The Biden team is likely hoping that the legislative calendar and looming funding battles in Congress will stave off further revelations for at least the rest of this year. Congress barely averted a government shutdown earlier this month, and is set for another funding showdown early next year. With an election year looming, Democrats are banking on Republicans simply not having the time or the political will to probe deeper into the Biden family’s corruption or hold the president accountable for the evidence of his wrongdoing that has already been uncovered.
As Trump’s two impeachments revealed and the impeachment inquiry into Biden has confirmed, the impeachment process itself has become (or maybe always was) inherently political.
In Trump’s case, Democrats had virtually no evidence of wrongdoing by Trump, and it showed – particularly in the case of Trump’s second impeachment in 2021, after he had already left office, when former Speaker Nancy Pelosi failed to even launch a formal inquiry. Democrats – and even some anti-Trump Republicans – all voted the party line anyway in a sham proceeding.

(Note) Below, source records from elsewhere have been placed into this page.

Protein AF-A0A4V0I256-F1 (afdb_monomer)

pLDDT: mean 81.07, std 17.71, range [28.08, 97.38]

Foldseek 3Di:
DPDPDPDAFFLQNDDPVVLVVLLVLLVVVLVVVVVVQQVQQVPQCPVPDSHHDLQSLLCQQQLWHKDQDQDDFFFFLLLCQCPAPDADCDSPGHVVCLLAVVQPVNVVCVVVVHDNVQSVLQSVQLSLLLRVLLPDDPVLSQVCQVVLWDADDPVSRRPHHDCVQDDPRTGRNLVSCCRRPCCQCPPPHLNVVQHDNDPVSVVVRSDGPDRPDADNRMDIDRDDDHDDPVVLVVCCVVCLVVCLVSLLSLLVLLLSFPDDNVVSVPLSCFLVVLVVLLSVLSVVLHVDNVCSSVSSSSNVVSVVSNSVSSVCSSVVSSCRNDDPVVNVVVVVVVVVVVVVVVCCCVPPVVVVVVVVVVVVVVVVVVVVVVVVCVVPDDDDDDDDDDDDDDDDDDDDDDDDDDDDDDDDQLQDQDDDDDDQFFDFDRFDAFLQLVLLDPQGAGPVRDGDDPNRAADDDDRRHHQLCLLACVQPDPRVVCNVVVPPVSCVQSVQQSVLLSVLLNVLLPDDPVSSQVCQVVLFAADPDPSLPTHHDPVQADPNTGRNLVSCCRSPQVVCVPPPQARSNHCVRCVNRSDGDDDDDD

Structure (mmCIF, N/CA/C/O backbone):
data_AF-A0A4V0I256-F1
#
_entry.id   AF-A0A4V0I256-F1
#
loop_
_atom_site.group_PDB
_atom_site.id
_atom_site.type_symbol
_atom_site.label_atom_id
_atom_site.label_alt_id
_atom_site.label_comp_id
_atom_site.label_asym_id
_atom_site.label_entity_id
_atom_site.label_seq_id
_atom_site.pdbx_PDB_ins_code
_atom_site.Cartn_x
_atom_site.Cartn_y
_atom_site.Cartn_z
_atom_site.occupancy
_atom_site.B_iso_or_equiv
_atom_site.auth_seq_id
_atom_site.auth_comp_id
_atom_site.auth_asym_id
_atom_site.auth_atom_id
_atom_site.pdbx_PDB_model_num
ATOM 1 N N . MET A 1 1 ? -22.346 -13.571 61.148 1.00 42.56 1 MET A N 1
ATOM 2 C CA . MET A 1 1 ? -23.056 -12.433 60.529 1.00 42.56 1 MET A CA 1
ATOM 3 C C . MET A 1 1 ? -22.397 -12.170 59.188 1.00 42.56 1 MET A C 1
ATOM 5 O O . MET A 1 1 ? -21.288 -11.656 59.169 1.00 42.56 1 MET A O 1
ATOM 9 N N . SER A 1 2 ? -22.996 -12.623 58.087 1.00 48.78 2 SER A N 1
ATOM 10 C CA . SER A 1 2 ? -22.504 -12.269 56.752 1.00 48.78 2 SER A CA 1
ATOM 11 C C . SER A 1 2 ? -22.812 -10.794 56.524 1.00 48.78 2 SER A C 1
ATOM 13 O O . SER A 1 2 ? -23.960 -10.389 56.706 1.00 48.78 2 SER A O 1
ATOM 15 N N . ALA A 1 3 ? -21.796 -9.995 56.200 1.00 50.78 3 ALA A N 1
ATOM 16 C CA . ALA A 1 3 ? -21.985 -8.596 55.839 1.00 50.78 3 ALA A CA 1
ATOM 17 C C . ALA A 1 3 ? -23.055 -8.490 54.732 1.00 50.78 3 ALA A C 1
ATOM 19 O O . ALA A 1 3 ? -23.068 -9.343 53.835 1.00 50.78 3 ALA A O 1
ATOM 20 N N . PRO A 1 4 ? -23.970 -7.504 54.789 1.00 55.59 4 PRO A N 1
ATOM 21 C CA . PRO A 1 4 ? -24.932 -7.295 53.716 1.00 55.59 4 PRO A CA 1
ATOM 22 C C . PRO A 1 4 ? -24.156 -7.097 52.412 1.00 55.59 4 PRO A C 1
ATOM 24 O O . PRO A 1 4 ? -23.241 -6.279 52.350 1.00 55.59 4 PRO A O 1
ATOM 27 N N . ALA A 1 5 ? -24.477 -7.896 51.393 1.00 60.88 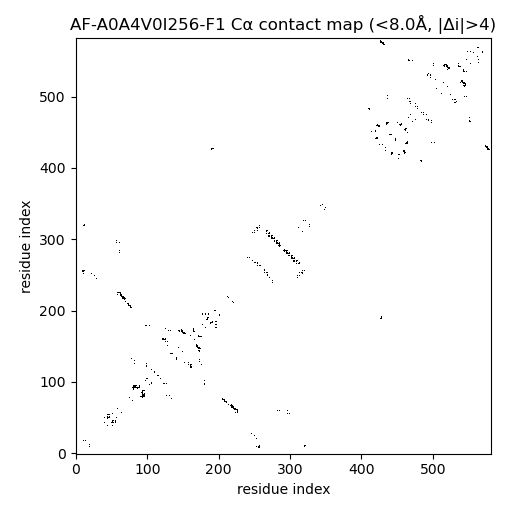5 ALA A N 1
ATOM 28 C CA . ALA A 1 5 ? -23.855 -7.773 50.084 1.00 60.88 5 ALA A CA 1
ATOM 29 C C . ALA A 1 5 ? -24.109 -6.353 49.563 1.00 60.88 5 ALA A C 1
ATOM 31 O O . ALA A 1 5 ? -25.262 -5.988 49.327 1.00 60.88 5 ALA A O 1
ATOM 32 N N . GLU A 1 6 ? -23.053 -5.548 49.428 1.00 67.25 6 GLU A N 1
ATOM 33 C CA . GLU A 1 6 ? -23.170 -4.201 48.877 1.00 67.25 6 GLU A CA 1
ATOM 34 C C . GLU A 1 6 ? -23.876 -4.265 47.519 1.00 67.25 6 GLU A C 1
ATOM 36 O O . GLU A 1 6 ? -23.520 -5.065 46.643 1.00 67.25 6 GLU A O 1
ATOM 41 N N . SER A 1 7 ? -24.913 -3.441 47.345 1.00 71.88 7 SER A N 1
ATOM 42 C CA . SER A 1 7 ? -25.641 -3.362 46.084 1.00 71.88 7 SER A CA 1
ATOM 43 C C . SER A 1 7 ? -24.683 -2.875 45.002 1.00 71.88 7 SER A C 1
ATOM 45 O O . SER A 1 7 ? -24.272 -1.714 44.988 1.00 71.88 7 SER A O 1
ATOM 47 N N . ARG A 1 8 ? -24.296 -3.776 44.100 1.00 76.69 8 ARG A N 1
ATOM 48 C CA . ARG A 1 8 ? -23.364 -3.463 43.020 1.00 76.69 8 ARG A CA 1
ATOM 49 C C . ARG A 1 8 ? -23.974 -2.408 42.099 1.00 76.69 8 ARG A C 1
ATOM 51 O O . ARG A 1 8 ? -25.042 -2.638 41.546 1.00 76.69 8 ARG A O 1
ATOM 58 N N . PHE A 1 9 ? -23.261 -1.307 41.884 1.00 86.44 9 PHE A N 1
ATOM 59 C CA . PHE A 1 9 ? -23.627 -0.291 40.899 1.00 86.44 9 PHE A CA 1
ATOM 60 C C . PHE A 1 9 ? -23.648 -0.886 39.482 1.00 86.44 9 PHE A C 1
ATOM 62 O O . PHE A 1 9 ? -22.660 -1.480 39.034 1.00 86.44 9 PHE A O 1
ATOM 69 N N . THR A 1 10 ? -24.769 -0.738 38.777 1.00 90.75 10 THR A N 1
ATOM 70 C CA . THR A 1 10 ? -24.967 -1.250 37.417 1.00 90.75 10 THR A CA 1
ATOM 71 C C . THR A 1 10 ? -25.388 -0.152 36.441 1.00 90.75 10 THR A C 1
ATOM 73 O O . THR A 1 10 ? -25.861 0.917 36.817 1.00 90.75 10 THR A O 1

This time around, Republicans have uncovered seemingly damning evidence implicating Biden and the First Family in shady dealings with foreign interests, although the American people have yet to learn the full extent of it. But regardless, it currently seems almost unimaginable that any Democrat would break ranks and vote to impeach or remove Biden from office.
Republicans’ impeachment inquiry may then at best be considered a useful tool for convincing voters to do what elected Democrats won’t and remove Biden from office next year. That alone seems like a worthwhile reason to continue pressing for answers.
Katharine “Katie” Sullivan was an Acting Assistant Attorney General and a senior advisor to the White House Domestic Policy Council under President Trump. She previously served 11 years as a state trial court judge in Colorado.